Nvidia’s pace of innovation has taken on heightened importance in the broader stock market, as traders bet on whether the huge AI-driven rally in some big tech companies can continue.

The chip maker has increased its market capitalization by about $350 billion after reporting revenue growth, and the company is inching closer to Apple to become the second most valuable U.S. company after Microsoft.

While Nvidia today sells most of the AI ​​chips needed to train large language models like OpenAI’s GPT, the company faces growing competition from AMD and Intel, as well as custom chips developed by cloud computing providers including Amazon, Google and Microsoft.

Nvidia’s Blackwell chip is being rolled out just about a year after its current-generation “Hopper” chips were unveiled.

The company also announced a new Vera Arm-based central processing unit on Sunday, as Nvidia looks to make more chips used in AI data centers.

CPUs, dominated by Intel and AMD, are traditionally the main power source of any computer, but Huang is attempting to reshape the server market around his AI chips as artificial intelligence takes a growing share of data center workloads.

Nvidia began making graphics processing units more than 30 years ago, which served as companions to Intel CPUs in video gaming PCs. But more than 15 years ago, Huang realized that the technology inside its GPUs was also suitable for other data-intensive computing tasks, such as AI.

The company is now trying to boost its PC chip business by leveraging its dominance in AI chips for data centers.

Huang on Sunday also announced agreements with two PC makers, Asus and MSI, that will launch machines using Nvidia’s GeForce RTX graphics processing units to support a range of AI tasks, from digital assistants to video editing and coding.
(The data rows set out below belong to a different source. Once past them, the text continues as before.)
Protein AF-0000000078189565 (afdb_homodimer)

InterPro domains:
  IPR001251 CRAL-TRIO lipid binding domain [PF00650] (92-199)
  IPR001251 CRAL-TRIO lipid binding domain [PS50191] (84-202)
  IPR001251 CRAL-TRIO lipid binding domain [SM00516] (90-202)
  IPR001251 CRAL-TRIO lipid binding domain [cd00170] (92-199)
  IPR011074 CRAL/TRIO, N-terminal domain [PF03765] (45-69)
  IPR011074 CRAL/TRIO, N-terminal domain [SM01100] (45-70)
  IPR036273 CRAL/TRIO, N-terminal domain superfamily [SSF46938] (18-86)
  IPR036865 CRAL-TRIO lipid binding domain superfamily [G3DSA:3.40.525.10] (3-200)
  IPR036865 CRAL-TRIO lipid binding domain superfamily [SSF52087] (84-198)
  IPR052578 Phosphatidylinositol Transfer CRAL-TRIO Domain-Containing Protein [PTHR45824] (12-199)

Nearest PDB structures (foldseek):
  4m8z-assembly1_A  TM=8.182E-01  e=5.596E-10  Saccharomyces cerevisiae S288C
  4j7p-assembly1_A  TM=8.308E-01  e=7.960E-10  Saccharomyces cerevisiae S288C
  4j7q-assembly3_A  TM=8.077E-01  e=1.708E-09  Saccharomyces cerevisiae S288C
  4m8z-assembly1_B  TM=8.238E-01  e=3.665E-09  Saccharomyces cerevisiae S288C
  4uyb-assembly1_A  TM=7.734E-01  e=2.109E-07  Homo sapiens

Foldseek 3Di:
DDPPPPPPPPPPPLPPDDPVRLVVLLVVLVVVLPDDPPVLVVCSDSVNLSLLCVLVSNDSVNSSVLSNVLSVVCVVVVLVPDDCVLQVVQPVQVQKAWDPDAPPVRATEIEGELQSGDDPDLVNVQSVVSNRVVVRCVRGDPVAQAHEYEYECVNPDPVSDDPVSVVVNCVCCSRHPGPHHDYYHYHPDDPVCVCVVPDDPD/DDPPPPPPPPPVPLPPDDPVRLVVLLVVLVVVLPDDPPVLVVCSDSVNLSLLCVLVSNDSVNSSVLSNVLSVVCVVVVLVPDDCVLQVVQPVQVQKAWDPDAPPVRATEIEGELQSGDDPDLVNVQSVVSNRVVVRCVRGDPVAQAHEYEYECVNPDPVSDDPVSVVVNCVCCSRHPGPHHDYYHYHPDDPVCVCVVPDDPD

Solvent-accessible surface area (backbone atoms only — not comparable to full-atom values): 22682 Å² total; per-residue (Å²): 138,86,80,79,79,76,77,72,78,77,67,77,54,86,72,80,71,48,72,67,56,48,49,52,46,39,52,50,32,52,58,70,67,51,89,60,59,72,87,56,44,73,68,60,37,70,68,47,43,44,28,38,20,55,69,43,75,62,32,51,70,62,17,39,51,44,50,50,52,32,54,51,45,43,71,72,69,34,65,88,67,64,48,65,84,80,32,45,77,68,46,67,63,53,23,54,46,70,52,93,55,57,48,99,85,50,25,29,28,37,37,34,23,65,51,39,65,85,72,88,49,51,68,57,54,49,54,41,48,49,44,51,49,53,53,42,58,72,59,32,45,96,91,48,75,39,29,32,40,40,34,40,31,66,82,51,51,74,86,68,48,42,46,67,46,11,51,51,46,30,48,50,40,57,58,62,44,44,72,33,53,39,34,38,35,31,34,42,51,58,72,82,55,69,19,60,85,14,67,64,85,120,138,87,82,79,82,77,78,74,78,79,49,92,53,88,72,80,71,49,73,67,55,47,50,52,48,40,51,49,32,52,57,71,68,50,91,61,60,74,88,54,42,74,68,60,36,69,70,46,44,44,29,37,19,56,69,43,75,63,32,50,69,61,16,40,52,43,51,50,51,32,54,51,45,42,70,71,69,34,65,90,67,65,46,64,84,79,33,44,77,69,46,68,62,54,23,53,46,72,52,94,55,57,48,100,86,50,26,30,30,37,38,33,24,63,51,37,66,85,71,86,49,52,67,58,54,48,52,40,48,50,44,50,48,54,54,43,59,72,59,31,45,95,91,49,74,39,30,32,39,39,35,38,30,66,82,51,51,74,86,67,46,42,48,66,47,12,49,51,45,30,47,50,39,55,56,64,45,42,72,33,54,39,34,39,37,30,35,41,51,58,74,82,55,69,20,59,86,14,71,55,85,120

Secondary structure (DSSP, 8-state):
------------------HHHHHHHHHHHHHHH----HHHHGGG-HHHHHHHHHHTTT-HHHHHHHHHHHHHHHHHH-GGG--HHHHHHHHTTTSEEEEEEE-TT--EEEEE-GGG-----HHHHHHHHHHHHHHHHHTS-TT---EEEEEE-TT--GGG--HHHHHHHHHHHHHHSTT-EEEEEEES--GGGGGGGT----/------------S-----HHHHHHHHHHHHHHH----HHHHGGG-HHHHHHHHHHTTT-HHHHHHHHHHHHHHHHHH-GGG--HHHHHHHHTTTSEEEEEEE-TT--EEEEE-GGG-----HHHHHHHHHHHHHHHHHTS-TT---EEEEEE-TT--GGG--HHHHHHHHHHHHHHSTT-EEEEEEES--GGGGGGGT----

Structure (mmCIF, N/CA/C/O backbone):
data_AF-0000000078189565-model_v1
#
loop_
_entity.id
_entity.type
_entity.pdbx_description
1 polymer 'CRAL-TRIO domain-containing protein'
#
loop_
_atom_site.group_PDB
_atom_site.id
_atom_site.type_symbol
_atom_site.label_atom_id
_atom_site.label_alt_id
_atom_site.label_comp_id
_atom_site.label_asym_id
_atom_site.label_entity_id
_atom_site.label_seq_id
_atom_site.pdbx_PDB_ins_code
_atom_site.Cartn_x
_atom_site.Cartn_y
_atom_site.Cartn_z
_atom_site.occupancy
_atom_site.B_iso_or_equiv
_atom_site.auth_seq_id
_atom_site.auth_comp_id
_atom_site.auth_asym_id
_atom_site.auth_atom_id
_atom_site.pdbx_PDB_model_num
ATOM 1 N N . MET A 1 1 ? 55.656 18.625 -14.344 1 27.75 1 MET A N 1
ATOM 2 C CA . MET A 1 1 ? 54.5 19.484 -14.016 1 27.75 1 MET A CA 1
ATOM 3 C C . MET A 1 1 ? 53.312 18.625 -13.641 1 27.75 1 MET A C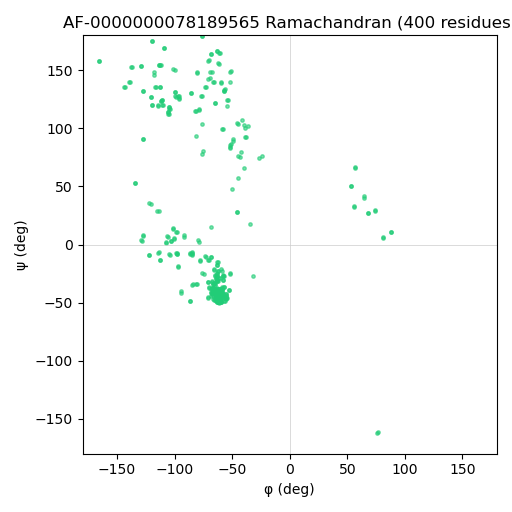 1
ATOM 5 O O . MET A 1 1 ? 52.812 17.859 -14.461 1 27.75 1 MET A O 1
ATOM 9 N N . SER A 1 2 ? 53.062 18.156 -12.312 1 31.95 2 SER A N 1
ATOM 10 C CA . SER A 1 2 ? 52.281 17.125 -11.633 1 31.95 2 SER A CA 1
ATOM 11 C C . SER A 1 2 ? 50.812 17.484 -11.586 1 31.95 2 SER A C 1
ATOM 13 O O . SER A 1 2 ? 50.438 18.5 -11.008 1 31.95 2 SER A O 1
ATOM 15 N N . THR A 1 3 ? 50 17.281 -12.656 1 33.16 3 THR A N 1
ATOM 16 C CA . THR A 1 3 ? 48.594 17.641 -12.859 1 33.16 3 THR A CA 1
ATOM 17 C C . THR A 1 3 ? 47.719 17.016 -11.789 1 33.16 3 THR A C 1
ATOM 19 O O . THR A 1 3 ? 47.844 15.812 -11.516 1 33.16 3 THR A O 1
ATOM 22 N N . GLY A 1 4 ? 47.312 17.75 -10.719 1 31.38 4 GLY A N 1
ATOM 23 C CA . GLY A 1 4 ? 46.469 17.516 -9.555 1 31.38 4 GLY A CA 1
ATOM 24 C C . GLY A 1 4 ? 45.125 16.953 -9.898 1 31.38 4 GLY A C 1
ATOM 25 O O . GLY A 1 4 ? 44.312 17.609 -10.562 1 31.38 4 GLY A O 1
ATOM 26 N N . LEU A 1 5 ? 44.906 15.641 -10.086 1 31.91 5 LEU A N 1
ATOM 27 C CA . LEU A 1 5 ? 43.625 14.953 -10.305 1 31.91 5 LEU A CA 1
ATOM 28 C C . LEU A 1 5 ? 42.625 15.336 -9.227 1 31.91 5 LEU A C 1
ATOM 30 O O . LEU A 1 5 ? 42.812 15.023 -8.047 1 31.91 5 LEU A O 1
ATOM 34 N N . LYS A 1 6 ? 41.906 16.469 -9.336 1 30.41 6 LYS A N 1
ATOM 35 C CA . LYS A 1 6 ? 40.812 16.906 -8.484 1 30.41 6 LYS A CA 1
ATOM 36 C C . LYS A 1 6 ? 39.781 15.789 -8.281 1 30.41 6 LYS A C 1
ATOM 38 O O . LYS A 1 6 ? 39.219 15.297 -9.25 1 30.41 6 LYS A O 1
ATOM 43 N N . LYS A 1 7 ? 39.906 14.93 -7.234 1 32.28 7 LYS A N 1
ATOM 44 C CA . LYS A 1 7 ? 38.969 13.977 -6.699 1 32.28 7 LYS A CA 1
ATOM 45 C C . LYS A 1 7 ? 37.562 14.594 -6.582 1 32.28 7 LYS A C 1
ATOM 47 O O . LYS A 1 7 ? 37.375 15.562 -5.848 1 32.28 7 LYS A O 1
ATOM 52 N N . SER A 1 8 ? 36.812 14.758 -7.637 1 33.22 8 SER A N 1
ATOM 53 C CA . SER A 1 8 ? 35.406 15.164 -7.617 1 33.22 8 SER A CA 1
ATOM 54 C C . SER A 1 8 ? 34.656 14.484 -6.477 1 33.22 8 SER A C 1
ATOM 56 O O . SER A 1 8 ? 34.781 13.281 -6.262 1 33.22 8 SER A O 1
ATOM 58 N N . SER A 1 9 ? 34.375 15.188 -5.379 1 33.28 9 SER A N 1
ATOM 59 C CA . SER A 1 9 ? 33.562 14.906 -4.184 1 33.28 9 SER A CA 1
ATOM 60 C C . SER A 1 9 ? 32.281 14.18 -4.535 1 33.28 9 SER A C 1
ATOM 62 O O . SER A 1 9 ? 31.422 14.734 -5.219 1 33.28 9 SER A O 1
ATOM 64 N N . LEU A 1 10 ? 32.344 13.023 -4.988 1 34.34 10 LEU A N 1
ATOM 65 C CA . LEU A 1 10 ? 31.234 12.094 -5.254 1 34.34 10 LEU A CA 1
ATOM 66 C C . LEU A 1 10 ? 30.094 12.312 -4.273 1 34.34 10 LEU A C 1
ATOM 68 O O . LEU A 1 10 ? 29.062 11.625 -4.348 1 34.34 10 LEU A O 1
ATOM 72 N N . ASN A 1 11 ? 30.375 12.828 -3.029 1 35.81 11 ASN A N 1
ATOM 73 C CA . ASN A 1 11 ? 29.5 12.641 -1.871 1 35.81 11 ASN A CA 1
ATOM 74 C C . ASN A 1 11 ? 28.188 13.383 -2.033 1 35.81 11 ASN A C 1
ATOM 76 O O . ASN A 1 11 ? 27.953 14.406 -1.392 1 35.81 11 ASN A O 1
ATOM 80 N N . ASP A 1 12 ? 27.797 13.828 -3.084 1 37.44 12 ASP A N 1
ATOM 81 C CA . ASP A 1 12 ? 26.516 14.523 -2.957 1 37.44 12 ASP A CA 1
ATOM 82 C C . ASP A 1 12 ? 25.531 13.711 -2.127 1 37.44 12 ASP A C 1
ATOM 84 O O . ASP A 1 12 ? 24.781 12.891 -2.666 1 37.44 12 ASP A O 1
ATOM 88 N N . GLY A 1 13 ? 25.984 12.898 -1.219 1 39.22 13 GLY A N 1
ATOM 89 C CA . GLY A 1 13 ? 25.172 12.266 -0.192 1 39.22 13 GLY A CA 1
ATOM 90 C C . GLY A 1 13 ? 24.062 13.156 0.325 1 39.22 13 GLY A C 1
ATOM 91 O O . GLY A 1 13 ? 24.219 14.383 0.391 1 39.22 13 GLY A O 1
ATOM 92 N N . GLU A 1 14 ? 22.812 13.047 -0.02 1 48.81 14 GLU A N 1
ATOM 93 C CA . GLU A 1 14 ? 21.781 13.75 0.743 1 48.81 14 GLU A CA 1
ATOM 94 C C . GLU A 1 14 ? 22.25 14.031 2.168 1 48.81 14 GLU A C 1
ATOM 96 O O . GLU A 1 14 ? 22.484 13.102 2.943 1 48.81 14 GLU A O 1
ATOM 101 N N . LYS A 1 15 ? 23.094 14.977 2.49 1 53.28 15 LYS A N 1
ATOM 102 C CA . LYS A 1 15 ? 23.641 15.438 3.77 1 53.28 15 LYS A CA 1
ATOM 103 C C . LYS A 1 15 ? 22.562 15.406 4.855 1 53.28 15 LYS A C 1
ATOM 105 O O . LYS A 1 15 ? 21.531 16.062 4.738 1 53.28 15 LYS A O 1
ATOM 110 N N . ILE A 1 16 ? 22.438 14.344 5.598 1 71.38 16 ILE A N 1
ATOM 111 C CA . ILE A 1 16 ? 21.609 14.266 6.797 1 71.38 16 ILE A CA 1
ATOM 112 C C . ILE A 1 16 ? 21.828 15.516 7.652 1 71.38 16 ILE A C 1
ATOM 114 O O . ILE A 1 16 ? 22.953 15.805 8.062 1 71.38 16 ILE A O 1
ATOM 118 N N . LEU A 1 17 ? 20.906 16.453 7.652 1 81.12 17 LEU A N 1
ATOM 119 C CA . LEU A 1 17 ? 20.938 17.688 8.438 1 81.12 17 LEU A CA 1
ATOM 120 C C . LEU A 1 17 ? 21.094 17.375 9.922 1 81.12 17 LEU A C 1
ATOM 122 O O . LEU A 1 17 ? 20.484 16.438 10.438 1 81.12 17 LEU A O 1
ATOM 126 N N . THR A 1 18 ? 21.953 18.062 10.5 1 86.69 18 THR A N 1
ATOM 127 C CA . THR A 1 18 ? 22.094 17.938 11.945 1 86.69 18 THR A CA 1
ATOM 128 C C . THR A 1 18 ? 20.875 18.5 12.656 1 86.69 18 THR A C 1
ATOM 130 O O . THR A 1 18 ? 20.047 19.188 12.047 1 86.69 18 THR A O 1
ATOM 133 N N . SER A 1 19 ? 20.766 18.141 13.906 1 90.75 19 SER A N 1
ATOM 134 C CA . SER A 1 19 ? 19.656 18.625 14.711 1 90.75 19 SER A CA 1
ATOM 135 C C . SER A 1 19 ? 19.641 20.141 14.781 1 90.75 19 SER A C 1
ATOM 137 O O . SER A 1 19 ? 18.578 20.766 14.727 1 90.75 19 SER A O 1
ATOM 139 N N . GLU A 1 20 ? 20.828 20.719 14.867 1 92.81 20 GLU A N 1
ATOM 140 C CA . GLU A 1 20 ? 20.938 22.172 14.93 1 92.81 20 GLU A CA 1
ATOM 141 C C . GLU A 1 20 ? 20.516 22.812 13.609 1 92.81 20 GLU A C 1
ATOM 143 O O . GLU A 1 20 ? 19.844 23.844 13.594 1 92.81 20 GLU A O 1
ATOM 148 N N . GLU A 1 21 ? 20.938 22.188 12.555 1 94.69 21 GLU A N 1
ATOM 149 C CA . GLU A 1 21 ? 20.562 22.672 11.234 1 94.69 21 GLU A CA 1
ATOM 150 C C . GLU A 1 21 ? 19.062 22.578 11.008 1 94.69 21 GLU A C 1
ATOM 152 O O . GLU A 1 21 ? 18.453 23.484 10.438 1 94.69 21 GLU A O 1
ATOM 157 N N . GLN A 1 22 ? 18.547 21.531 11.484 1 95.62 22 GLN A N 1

“Your future laptop will be constantly helping you in the background,” Huang said. “The PC will run apps that are augmented by AI, from writing, photo editing, to digital humans that are AI,” Huang said.

Nvidia did not clarify when the Asus and MSI laptops would go on sale.

Many PC makers and component providers are expected to use the Computex event to make announcements to position themselves as beneficiaries of the expected “AI PC” wave.

Microsoft recently unveiled a range of AI-enhanced PCs and tablets equipped with its Copilot assistant tool, powered by Qualcomm’s chips, which will begin launching later this month. Microsoft has said it hopes to incorporate Nvidia chips and AMD’s Radeon graphics chips into its PCs in the future.

PC sales have declined since the pandemic, but analysts expect demand to rebound when companies choose embedded AI PCs with powerful chips to run AI applications rather than relying solely on the cloud.

“AI PCs will bring the most exciting innovation to the PC industry in the last two to three decades, since the creation of the World Wide Web in the late 1980s,” Morgan Stanley analysts wrote in a note last month.

Running AI applications on the device would be cheaper and more flexible than in the cloud and would also have benefits for data privacy, he said. Morgan Stanley predicts that AI PCs will make up about 65 percent of PC shipments by 2028, up from 2 percent this year.